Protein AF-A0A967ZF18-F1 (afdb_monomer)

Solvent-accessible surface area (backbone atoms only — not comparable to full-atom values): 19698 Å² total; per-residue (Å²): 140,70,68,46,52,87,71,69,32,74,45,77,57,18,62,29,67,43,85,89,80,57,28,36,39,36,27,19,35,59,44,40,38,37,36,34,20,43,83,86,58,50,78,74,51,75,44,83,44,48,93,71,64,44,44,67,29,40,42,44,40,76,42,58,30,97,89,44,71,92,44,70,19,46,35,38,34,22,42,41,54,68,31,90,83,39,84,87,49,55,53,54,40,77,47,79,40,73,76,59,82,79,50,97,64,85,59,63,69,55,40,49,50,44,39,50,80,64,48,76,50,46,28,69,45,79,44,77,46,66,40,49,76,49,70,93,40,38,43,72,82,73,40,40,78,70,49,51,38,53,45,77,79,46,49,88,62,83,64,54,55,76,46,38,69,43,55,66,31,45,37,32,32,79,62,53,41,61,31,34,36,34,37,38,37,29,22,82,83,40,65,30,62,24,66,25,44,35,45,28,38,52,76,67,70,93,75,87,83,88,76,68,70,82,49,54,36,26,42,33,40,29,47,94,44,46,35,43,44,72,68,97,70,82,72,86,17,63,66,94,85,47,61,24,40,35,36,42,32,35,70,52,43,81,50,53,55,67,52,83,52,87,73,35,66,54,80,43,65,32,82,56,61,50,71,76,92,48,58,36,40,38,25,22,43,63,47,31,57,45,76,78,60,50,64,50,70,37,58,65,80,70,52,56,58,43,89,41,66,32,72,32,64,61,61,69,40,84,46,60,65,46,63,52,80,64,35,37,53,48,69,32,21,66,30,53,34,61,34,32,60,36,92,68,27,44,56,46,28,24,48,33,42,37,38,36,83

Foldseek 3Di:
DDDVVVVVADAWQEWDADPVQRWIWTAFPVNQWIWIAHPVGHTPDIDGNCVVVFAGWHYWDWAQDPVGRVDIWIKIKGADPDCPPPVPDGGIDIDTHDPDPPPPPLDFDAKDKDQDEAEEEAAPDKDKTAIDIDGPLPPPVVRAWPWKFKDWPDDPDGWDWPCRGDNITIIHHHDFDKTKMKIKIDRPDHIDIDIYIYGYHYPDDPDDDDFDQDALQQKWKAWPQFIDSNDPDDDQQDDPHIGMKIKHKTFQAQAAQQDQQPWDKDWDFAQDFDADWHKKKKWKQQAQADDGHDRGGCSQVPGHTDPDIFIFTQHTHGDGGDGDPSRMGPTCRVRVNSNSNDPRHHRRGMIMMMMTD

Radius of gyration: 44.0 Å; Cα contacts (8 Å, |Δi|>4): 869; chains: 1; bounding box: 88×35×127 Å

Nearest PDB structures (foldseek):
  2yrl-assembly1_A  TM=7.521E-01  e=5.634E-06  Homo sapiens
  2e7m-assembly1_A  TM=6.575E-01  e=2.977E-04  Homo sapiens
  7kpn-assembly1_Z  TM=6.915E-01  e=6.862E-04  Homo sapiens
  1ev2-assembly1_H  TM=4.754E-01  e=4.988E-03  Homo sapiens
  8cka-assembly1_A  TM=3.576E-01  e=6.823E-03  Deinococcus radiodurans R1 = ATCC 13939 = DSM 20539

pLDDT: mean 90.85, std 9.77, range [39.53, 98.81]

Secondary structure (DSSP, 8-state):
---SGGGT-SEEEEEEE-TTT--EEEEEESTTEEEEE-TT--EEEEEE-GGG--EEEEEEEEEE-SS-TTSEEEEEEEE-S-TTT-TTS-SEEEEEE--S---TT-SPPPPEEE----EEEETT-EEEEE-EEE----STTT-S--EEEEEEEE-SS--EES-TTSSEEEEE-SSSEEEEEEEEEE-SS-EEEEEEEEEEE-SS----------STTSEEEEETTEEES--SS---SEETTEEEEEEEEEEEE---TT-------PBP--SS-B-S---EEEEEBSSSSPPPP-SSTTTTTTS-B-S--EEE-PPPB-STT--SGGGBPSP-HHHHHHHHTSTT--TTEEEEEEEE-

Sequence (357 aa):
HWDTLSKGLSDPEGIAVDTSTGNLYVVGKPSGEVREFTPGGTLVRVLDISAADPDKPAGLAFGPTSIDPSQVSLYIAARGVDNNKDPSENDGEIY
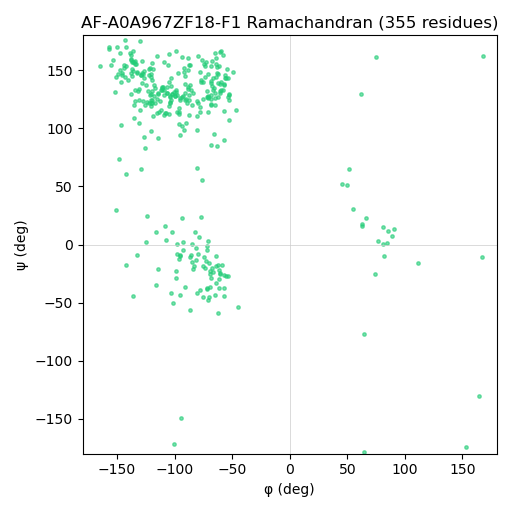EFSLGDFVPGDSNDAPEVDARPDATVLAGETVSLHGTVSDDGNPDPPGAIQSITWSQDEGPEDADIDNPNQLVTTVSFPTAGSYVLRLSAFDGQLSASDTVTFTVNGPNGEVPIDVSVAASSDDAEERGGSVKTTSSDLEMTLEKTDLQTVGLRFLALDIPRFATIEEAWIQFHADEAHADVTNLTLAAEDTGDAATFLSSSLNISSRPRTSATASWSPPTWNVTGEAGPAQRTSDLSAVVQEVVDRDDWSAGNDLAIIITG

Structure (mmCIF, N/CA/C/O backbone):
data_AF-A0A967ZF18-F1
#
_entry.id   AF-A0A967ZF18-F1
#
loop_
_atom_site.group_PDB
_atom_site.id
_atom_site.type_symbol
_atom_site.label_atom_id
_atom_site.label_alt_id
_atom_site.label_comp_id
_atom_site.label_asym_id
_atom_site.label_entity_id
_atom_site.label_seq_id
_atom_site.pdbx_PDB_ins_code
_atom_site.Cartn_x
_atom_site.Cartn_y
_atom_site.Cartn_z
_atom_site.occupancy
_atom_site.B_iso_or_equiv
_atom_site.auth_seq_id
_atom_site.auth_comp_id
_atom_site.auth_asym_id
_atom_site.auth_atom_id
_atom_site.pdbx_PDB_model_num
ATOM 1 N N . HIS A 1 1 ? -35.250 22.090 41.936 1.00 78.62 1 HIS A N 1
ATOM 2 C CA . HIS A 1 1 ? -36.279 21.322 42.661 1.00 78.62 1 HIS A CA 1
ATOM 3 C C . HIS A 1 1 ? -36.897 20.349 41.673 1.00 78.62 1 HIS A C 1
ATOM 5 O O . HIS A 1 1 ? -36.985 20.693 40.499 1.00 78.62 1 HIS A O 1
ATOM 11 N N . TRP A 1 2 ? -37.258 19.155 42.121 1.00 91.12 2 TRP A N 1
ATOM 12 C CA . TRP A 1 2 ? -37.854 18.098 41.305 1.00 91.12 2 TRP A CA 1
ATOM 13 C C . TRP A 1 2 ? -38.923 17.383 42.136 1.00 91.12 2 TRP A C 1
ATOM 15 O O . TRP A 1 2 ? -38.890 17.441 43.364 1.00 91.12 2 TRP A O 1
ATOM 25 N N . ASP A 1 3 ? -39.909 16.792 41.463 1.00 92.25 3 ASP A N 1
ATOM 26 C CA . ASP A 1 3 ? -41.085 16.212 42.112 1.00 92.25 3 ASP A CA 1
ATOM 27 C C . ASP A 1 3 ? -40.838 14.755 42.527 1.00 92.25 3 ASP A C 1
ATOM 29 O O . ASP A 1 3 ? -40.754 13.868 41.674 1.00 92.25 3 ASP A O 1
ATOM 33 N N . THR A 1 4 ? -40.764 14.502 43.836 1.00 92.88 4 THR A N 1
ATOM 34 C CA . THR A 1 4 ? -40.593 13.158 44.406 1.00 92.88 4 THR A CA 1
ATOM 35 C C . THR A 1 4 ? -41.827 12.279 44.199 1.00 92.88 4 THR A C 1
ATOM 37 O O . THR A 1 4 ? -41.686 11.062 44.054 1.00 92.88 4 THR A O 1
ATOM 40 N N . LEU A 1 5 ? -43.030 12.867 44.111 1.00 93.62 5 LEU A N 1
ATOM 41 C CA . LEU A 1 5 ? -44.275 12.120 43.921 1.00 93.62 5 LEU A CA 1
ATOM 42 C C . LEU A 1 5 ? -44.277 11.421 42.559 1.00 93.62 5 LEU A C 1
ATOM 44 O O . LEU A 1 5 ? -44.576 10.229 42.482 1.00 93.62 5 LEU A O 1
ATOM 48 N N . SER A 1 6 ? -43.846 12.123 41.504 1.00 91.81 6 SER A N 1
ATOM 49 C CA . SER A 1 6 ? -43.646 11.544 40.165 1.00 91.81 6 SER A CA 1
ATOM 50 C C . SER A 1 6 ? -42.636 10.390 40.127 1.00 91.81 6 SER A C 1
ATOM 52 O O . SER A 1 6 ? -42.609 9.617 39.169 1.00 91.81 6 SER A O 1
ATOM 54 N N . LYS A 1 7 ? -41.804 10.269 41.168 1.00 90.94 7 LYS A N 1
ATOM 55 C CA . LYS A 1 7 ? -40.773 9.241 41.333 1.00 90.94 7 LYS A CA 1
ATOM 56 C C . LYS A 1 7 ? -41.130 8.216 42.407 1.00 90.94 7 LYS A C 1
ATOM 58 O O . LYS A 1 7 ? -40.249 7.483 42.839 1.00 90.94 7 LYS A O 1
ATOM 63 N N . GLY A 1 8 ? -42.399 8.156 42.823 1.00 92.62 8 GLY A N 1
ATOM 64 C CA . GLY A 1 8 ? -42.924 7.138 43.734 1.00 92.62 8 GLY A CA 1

┄┄┄┄┄┄┄┄┄┄

TASK DIRECTIONS: From the entries, give the number of lines where the string "backbone" is found, and nothing else.

SOLUTION BELOW: 2